Some problems in the face of large data OLAP analysis-products and technologies
Source: Internet
Author: User
Keywordsnbsp; multidimensional can some on the big
Some problems faced with large data OLAP analysis release time: 2012.05.16 09:25 &http://www.aliyun.com/zixun/aggregation/37954.html ">nbsp; Source: Sadie Net Author:
OLAP analysis requires a large number of data groupings and inter-table associations, which are clearly not the strengths of nosql and traditional databases, and often must use specific databases for BI optimization. For example, most of the databases for BI optimization use column storage or mixed storage, compression, delay loading, pre-statistics of storage blocks, and fragment indexing techniques.
OLAP analysis on the Hadoop platform also has this problem, and Facebook developed the Rcfile data format for hive, using some of the above optimization techniques to achieve better data analysis performance. As shown in Figure 2.
However, for the Hadoop platform, simply by using hive to imitate SQL, for data analysis is not enough, first hive although HIVEQL translation MapReduce is optimized, but still inefficient. Multidimensional analysis is still to do with the fact table and Dimension table Association, the dimension of a lot of performance must be significantly reduced. Second, the Rcfile mixed storage mode, in fact, restricts the data format, that is, the data format is designed for specific analysis, once the analysis of the business model changes, the cost of large-scale data conversion format is extremely large. Finally, HIVEQL is still very unfriendly to OLAP business analysts, and dimensions and metrics are the analytical languages that are directly targeted at business people.

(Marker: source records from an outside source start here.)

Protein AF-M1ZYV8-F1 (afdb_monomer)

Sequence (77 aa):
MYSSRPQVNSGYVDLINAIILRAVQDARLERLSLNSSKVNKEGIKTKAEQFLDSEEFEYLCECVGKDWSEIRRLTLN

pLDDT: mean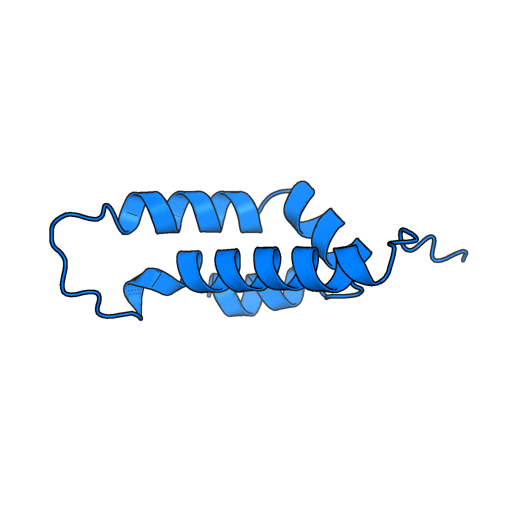 82.99, std 14.88, range [41.09, 95.94]

Organism: NCBI:txid1232189

Radius of gyration: 14.19 Å; Cα contacts (8 Å, |Δi|>4): 57; chains: 1; bounding box: 27×23×46 Å

Foldseek 3Di:
DPLPQPADDPVVLVVLVVVLVVLLCLLVVVPPPPVDPPDPSVVSNVVSLVVLVDPVNVSSCSNNVHDSVVSNVVRVD

Structure (mmCIF, N/CA/C/O backbone):
data_AF-M1ZYV8-F1
#
_entry.id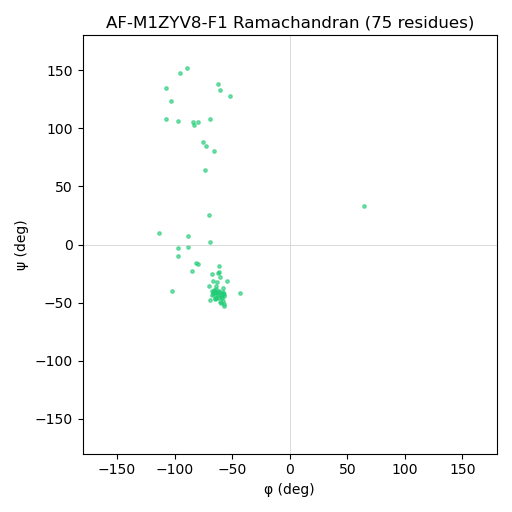   AF-M1ZYV8-F1
#
loop_
_atom_site.group_PDB
_atom_site.id
_atom_site.type_symbol
_atom_site.label_atom_id
_atom_site.label_alt_id
_atom_site.label_comp_id
_atom_site.label_asym_id
_atom_site.label_entity_id
_atom_site.label_seq_id
_atom_site.pdbx_PDB_ins_code
_atom_site.Cartn_x
_atom_site.Cartn_y
_atom_site.Cartn_z
_atom_site.occupancy
_atom_site.B_iso_or_equiv
_atom_site.auth_seq_id
_atom_site.auth_comp_id
_atom_site.auth_asym_id
_atom_site.auth_atom_id
_atom_site.pdbx_PDB_model_num
ATOM 1 N N . MET A 1 1 ? 9.273 10.111 -26.035 1.00 41.09 1 MET A N 1
ATOM 2 C CA . MET A 1 1 ? 9.322 10.082 -24.559 1.00 41.09 1 MET A CA 1
ATOM 3 C C . MET A 1 1 ? 9.775 8.694 -24.145 1.00 41.09 1 MET A C 1
ATOM 5 O O . MET A 1 1 ? 9.041 7.745 -24.382 1.00 41.09 1 MET A O 1
ATOM 9 N N . TYR A 1 2 ? 11.002 8.552 -23.641 1.00 42.94 2 TYR A N 1
ATOM 10 C CA . TYR A 1 2 ? 11.449 7.291 -23.046 1.00 42.94 2 TYR A CA 1
ATOM 11 C C . TYR A 1 2 ? 10.674 7.107 -21.739 1.00 42.94 2 TYR A C 1
ATOM 13 O O . TYR A 1 2 ? 10.881 7.856 -20.790 1.00 42.94 2 TYR A O 1
ATOM 21 N N . SER A 1 3 ? 9.729 6.166 -21.710 1.00 48.66 3 SER A N 1
ATOM 22 C CA . SER A 1 3 ? 9.142 5.702 -20.455 1.00 48.66 3 SER A CA 1
ATOM 23 C C . SER A 1 3 ? 10.189 4.803 -19.808 1.00 48.66 3 SER A C 1
ATOM 25 O O . SER A 1 3 ? 10.262 3.610 -20.096 1.00 48.66 3 SER A O 1
ATOM 27 N N . SER A 1 4 ? 11.074 5.405 -19.015 1.00 59.31 4 SER A N 1
ATOM 28 C CA . SER A 1 4 ? 12.082 4.700 -18.223 1.00 59.31 4 SER A CA 1
ATOM 29 C C . SER A 1 4 ? 11.400 4.011 -17.045 1.00 59.31 4 SER A C 1
ATOM 31 O O . SER A 1 4 ? 11.614 4.381 -15.897 1.00 59.31 4 SER A O 1
ATOM 33 N N . ARG A 1 5 ? 10.521 3.041 -17.323 1.00 59.62 5 ARG A N 1
ATOM 34 C CA . ARG A 1 5 ? 10.004 2.173 -16.267 1.00 59.62 5 ARG A CA 1
ATOM 35 C C . ARG A 1 5 ? 11.195 1.436 -15.650 1.00 59.62 5 ARG A C 1
ATOM 37 O O . ARG A 1 5 ? 12.017 0.918 -16.418 1.00 59.62 5 ARG A O 1
ATOM 44 N N . PRO A 1 6 ? 11.309 1.383 -14.314 1.00 68.12 6 PRO A N 1
ATOM 45 C CA . PRO A 1 6 ? 12.351 0.605 -13.662 1.00 68.12 6 PRO A CA 1
ATOM 46 C C . PRO A 1 6 ? 12.335 -0.830 -14.204 1.00 68.12 6 PRO A C 1
ATOM 48 O O . PRO A 1 6 ? 11.286 -1.472 -14.252 1.00 68.12 6 PRO A O 1
ATOM 51 N N . GLN A 1 7 ? 13.482 -1.334 -14.663 1.00 68.19 7 GLN A N 1
ATOM 52 C CA . GLN A 1 7 ? 13.587 -2.731 -15.080 1.00 68.19 7 GLN A CA 1
ATOM 53 C C . GLN A 1 7 ? 13.751 -3.599 -13.835 1.00 68.19 7 GLN A C 1
ATOM 55 O O . GLN A 1 7 ? 14.815 -3.628 -13.221 1.00 68.19 7 GLN A O 1
ATOM 60 N N . VAL A 1 8 ? 12.684 -4.300 -13.460 1.00 70.25 8 VAL A N 1
ATOM 61 C CA . VAL A 1 8 ? 12.647 -5.158 -12.272 1.00 70.25 8 VAL A CA 1
ATOM 62 C C . VAL A 1 8 ? 12.657 -6.624 -12.696 1.00 70.25 8 VAL A C 1
ATOM 64 O O . VAL A 1 8 ? 11.938 -7.023 -13.611 1.00 70.25 8 VAL A O 1
ATOM 67 N N . ASN A 1 9 ? 13.480 -7.449 -12.042 1.00 79.38 9 ASN A N 1
ATOM 68 C CA . ASN A 1 9 ? 13.473 -8.895 -12.278 1.00 79.38 9 ASN A CA 1
ATOM 69 C C . ASN A 1 9 ? 12.103 -9.480 -11.891 1.00 79.38 9 ASN A C 1
ATOM 71 O O . ASN A 1 9 ? 11.562 -9.142 -10.841 1.00 79.38 9 ASN A O 1
ATOM 75 N N . SER A 1 10 ? 11.579 -10.392 -12.713 1.00 72.00 10 SER A N 1
ATOM 76 C CA . SER A 1 10 ? 10.302 -11.090 -12.504 1.00 72.00 10 SER A CA 1
ATOM 77 C C . SER A 1 10 ? 10.051 -11.573 -11.065 1.00 72.00 10 SER A C 1
ATOM 79 O O . SER A 1 10 ? 8.961 -11.358 -10.550 1.00 72.00 10 SER A O 1
ATOM 81 N N . GLY A 1 11 ? 11.054 -12.123 -10.367 1.00 75.38 11 GLY A N 1
ATOM 82 C CA . GLY A 1 11 ? 10.883 -12.588 -8.981 1.00 75.38 11 GLY A CA 1
ATOM 83 C C . GLY A 1 11 ? 10.634 -11.470 -7.958 1.00 75.38 11 GLY A C 1
ATOM 84 O O . GLY A 1 11 ? 10.006 -11.700 -6.927 1.00 75.38 11 GLY A O 1
ATOM 85 N N . TYR A 1 12 ? 11.081 -10.244 -8.239 1.00 85.31 12 TYR A N 1
ATOM 86 C CA . TYR A 1 12 ? 10.801 -9.082 -7.392 1.00 85.31 12 TYR A CA 1
ATOM 87 C C . TYR A 1 12 ? 9.456 -8.435 -7.717 1.00 85.31 12 TYR A C 1
ATOM 89 O O . TYR A 1 12 ? 8.877 -7.808 -6.839 1.00 85.31 12 TYR A O 1
ATOM 97 N N . VAL A 1 13 ? 8.918 -8.624 -8.926 1.00 89.19 13 VAL A N 1
ATOM 98 C CA . VAL A 1 13 ? 7.582 -8.122 -9.286 1.00 89.19 13 VAL A CA 1
ATOM 99 C C . VAL A 1 13 ? 6.518 -8.720 -8.364 1.00 89.19 13 VAL A C 1
ATOM 101 O O . VAL A 1 13 ? 5.689 -7.987 -7.828 1.00 89.19 13 VAL A O 1
ATOM 104 N N . ASP A 1 14 ? 6.575 -10.029 -8.111 1.00 88.88 14 ASP A N 1
ATOM 105 C CA . ASP A 1 14 ? 5.635 -10.705 -7.208 1.00 88.88 14 ASP A CA 1
ATOM 106 C C . ASP A 1 14 ? 5.772 -10.221 -5.761 1.00 88.88 14 ASP A C 1
ATOM 108 O O . ASP A 1 14 ? 4.771 -9.978 -5.084 1.00 88.88 14 ASP A O 1
ATOM 112 N N . LEU A 1 15 ? 7.009 -10.009 -5.302 1.00 92.12 15 LEU A N 1
ATOM 113 C CA . LEU A 1 15 ? 7.276 -9.472 -3.970 1.00 92.12 15 LEU A CA 1
ATOM 114 C C . LEU A 1 15 ? 6.734 -8.044 -3.816 1.00 92.12 15 LEU A C 1
ATOM 116 O O . LEU A 1 15 ? 6.058 -7.748 -2.832 1.00 92.12 15 LEU A O 1
ATOM 120 N N . ILE A 1 16 ? 6.983 -7.173 -4.793 1.00 93.69 16 ILE A N 1
ATOM 121 C CA . ILE A 1 16 ? 6.492 -5.791 -4.785 1.00 93.69 16 ILE A CA 1
ATOM 122 C C . ILE A 1 16 ? 4.960 -5.772 -4.810 1.00 93.69 16 ILE A C 1
ATOM 124 O O . ILE A 1 16 ? 4.334 -5.057 -4.027 1.00 93.69 16 ILE A O 1
ATOM 128 N N . ASN A 1 17 ? 4.337 -6.619 -5.634 1.00 92.94 17 ASN A N 1
ATOM 129 C CA . ASN A 1 17 ? 2.886 -6.784 -5.643 1.00 92.94 17 ASN A CA 1
ATOM 130 C C . ASN A 1 17 ? 2.345 -7.214 -4.271 1.00 92.94 17 ASN A C 1
ATOM 132 O O . ASN A 1 17 ? 1.333 -6.675 -3.822 1.00 92.94 17 ASN A O 1
ATOM 136 N N . ALA A 1 18 ? 3.013 -8.146 -3.588 1.00 92.88 18 ALA A N 1
ATOM 137 C CA . ALA A 1 18 ? 2.620 -8.585 -2.253 1.00 92.88 18 ALA A CA 1
ATOM 138 C C . ALA A 1 18 ? 2.738 -7.462 -1.208 1.00 92.88 18 ALA A C 1
ATOM 140 O O . ALA A 1 18 ? 1.835 -7.306 -0.384 1.00 92.88 18 ALA A O 1
ATOM 141 N N . ILE A 1 19 ? 3.800 -6.650 -1.269 1.00 93.81 19 ILE A N 1
ATOM 142 C CA . ILE A 1 19 ? 3.994 -5.480 -0.394 1.00 93.81 19 ILE A CA 1
ATOM 143 C C . ILE A 1 19 ? 2.858 -4.469 -0.593 1.00 93.81 19 ILE A C 1
ATOM 145 O O . ILE A 1 19 ? 2.213 -4.069 0.378 1.00 93.81 19 ILE A O 1
ATOM 149 N N . ILE A 1 20 ? 2.555 -4.118 -1.847 1.00 94.44 20 ILE A N 1
ATOM 150 C CA . ILE A 1 20 ? 1.464 -3.196 -2.198 1.00 94.44 20 ILE A CA 1
ATOM 151 C C . ILE A 1 20 ? 0.122 -3.723 -1.675 1.00 94.44 20 ILE A C 1
ATOM 153 O O . ILE A 1 20 ? -0.628 -2.996 -1.023 1.00 94.44 20 ILE A O 1
ATOM 157 N N . LEU A 1 21 ? -0.184 -5.002 -1.920 1.00 93.38 21 LEU A N 1
ATOM 158 C CA . LEU A 1 21 ? -1.426 -5.624 -1.454 1.00 93.38 21 LEU A CA 1
ATOM 159 C C . LEU A 1 21 ? -1.534 -5.613 0.071 1.00 93.38 21 LEU A C 1
ATOM 161 O O . LEU A 1 21 ? -2.615 -5.348 0.603 1.00 93.38 21 LEU A O 1
ATOM 165 N N . ARG A 1 22 ? -0.430 -5.879 0.776 1.00 92.75 22 ARG A N 1
ATOM 166 C CA . ARG A 1 22 ? -0.413 -5.882 2.237 1.00 92.75 22 ARG A CA 1
ATOM 167 C C . ARG A 1 22 ? -0.683 -4.493 2.805 1.00 92.75 22 ARG A C 1
ATOM 169 O O . ARG A 1 22 ? -1.539 -4.371 3.675 1.00 92.75 22 ARG A O 1
ATOM 176 N N . ALA A 1 23 ? -0.027 -3.462 2.277 1.00 93.19 23 ALA A N 1
ATOM 177 C CA . ALA A 1 23 ? -0.253 -2.080 2.693 1.00 93.19 23 ALA A CA 1
ATOM 178 C C . ALA A 1 23 ? -1.722 -1.662 2.527 1.00 93.19 23 ALA A C 1
ATOM 180 O O . ALA A 1 23 ? -2.324 -1.104 3.441 1.00 93.19 23 ALA A O 1
ATOM 181 N N . VAL A 1 24 ? -2.340 -2.016 1.396 1.00 93.06 24 VAL A N 1
ATOM 182 C CA . VAL A 1 24 ? -3.764 -1.743 1.146 1.00 93.06 24 VAL A CA 1
ATOM 183 C C . VAL A 1 24 ? -4.670 -2.476 2.141 1.00 93.06 24 VAL A C 1
ATOM 185 O O . VAL A 1 24 ? -5.662 -1.917 2.608 1.00 93.06 24 VAL A O 1
ATOM 188 N N . GLN A 1 25 ? -4.356 -3.729 2.477 1.00 90.44 25 GLN A N 1
ATOM 189 C CA . GLN A 1 25 ? -5.110 -4.488 3.480 1.00 90.44 25 GLN A CA 1
ATOM 190 C C . GLN A 1 25 ? -4.977 -3.882 4.881 1.00 90.44 25 GLN A C 1
ATOM 192 O O . GLN A 1 25 ? -5.974 -3.798 5.598 1.00 90.44 25 GLN A O 1
ATOM 197 N N . ASP A 1 26 ? -3.774 -3.445 5.250 1.00 90.88 26 ASP A N 1
ATOM 198 C CA . ASP A 1 26 ? -3.482 -2.848 6.554 1.00 90.88 26 ASP A CA 1
ATOM 199 C C . ASP A 1 26 ? -4.112 -1.456 6.716 1.00 90.88 26 ASP A C 1
ATOM 201 O O . ASP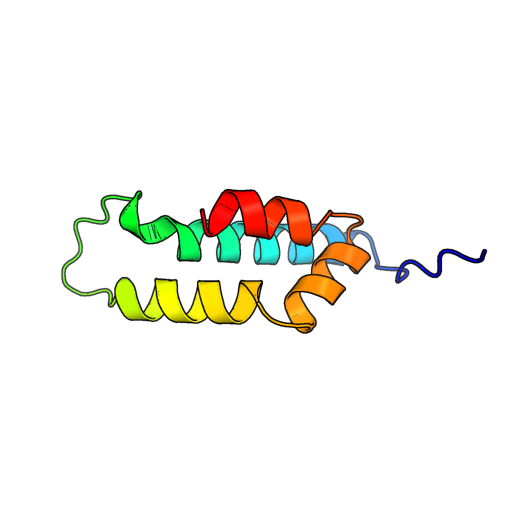 A 1 26 ? -4.638 -1.143 7.781 1.00 90.88 26 ASP A O 1
ATOM 205 N N . ALA A 1 27 ? -4.177 -0.647 5.658 1.00 90.38 27 ALA A N 1
ATOM 206 C CA . ALA A 1 27 ? -4.920 0.616 5.688 1.00 90.38 27 ALA A CA 1
ATOM 207 C C . ALA A 1 27 ? -6.440 0.384 5.829 1.00 90.38 27 ALA A C 1
ATOM 209 O O . ALA A 1 27 ? -7.154 1.148 6.474 1.00 90.38 27 ALA A O 1
ATOM 210 N N . ARG A 1 28 ? -6.947 -0.732 5.288 1.00 87.44 28 ARG A N 1
ATOM 211 C CA . ARG A 1 28 ? -8.365 -1.126 5.361 1.00 87.44 28 ARG A CA 1
ATOM 212 C C . ARG A 1 28 ? -8.722 -1.947 6.602 1.00 87.44 28 ARG A C 1
ATOM 214 O O . ARG A 1 28 ? -9.845 -2.448 6.679 1.00 87.44 28 ARG A O 1
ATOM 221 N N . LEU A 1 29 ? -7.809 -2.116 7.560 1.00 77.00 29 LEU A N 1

And the current OLAP has the biggest problem is: flexible business, will inevitably lead to business models often change, and business dimensions and metrics once changes, technicians need to redefine the entire cube (multidimensional cube), the business staff can only multidimensional analysis on this cube, This limits the business people to quickly change the perspective of problem analysis, so that the so-called BI system into a rigid day-to-day reporting system.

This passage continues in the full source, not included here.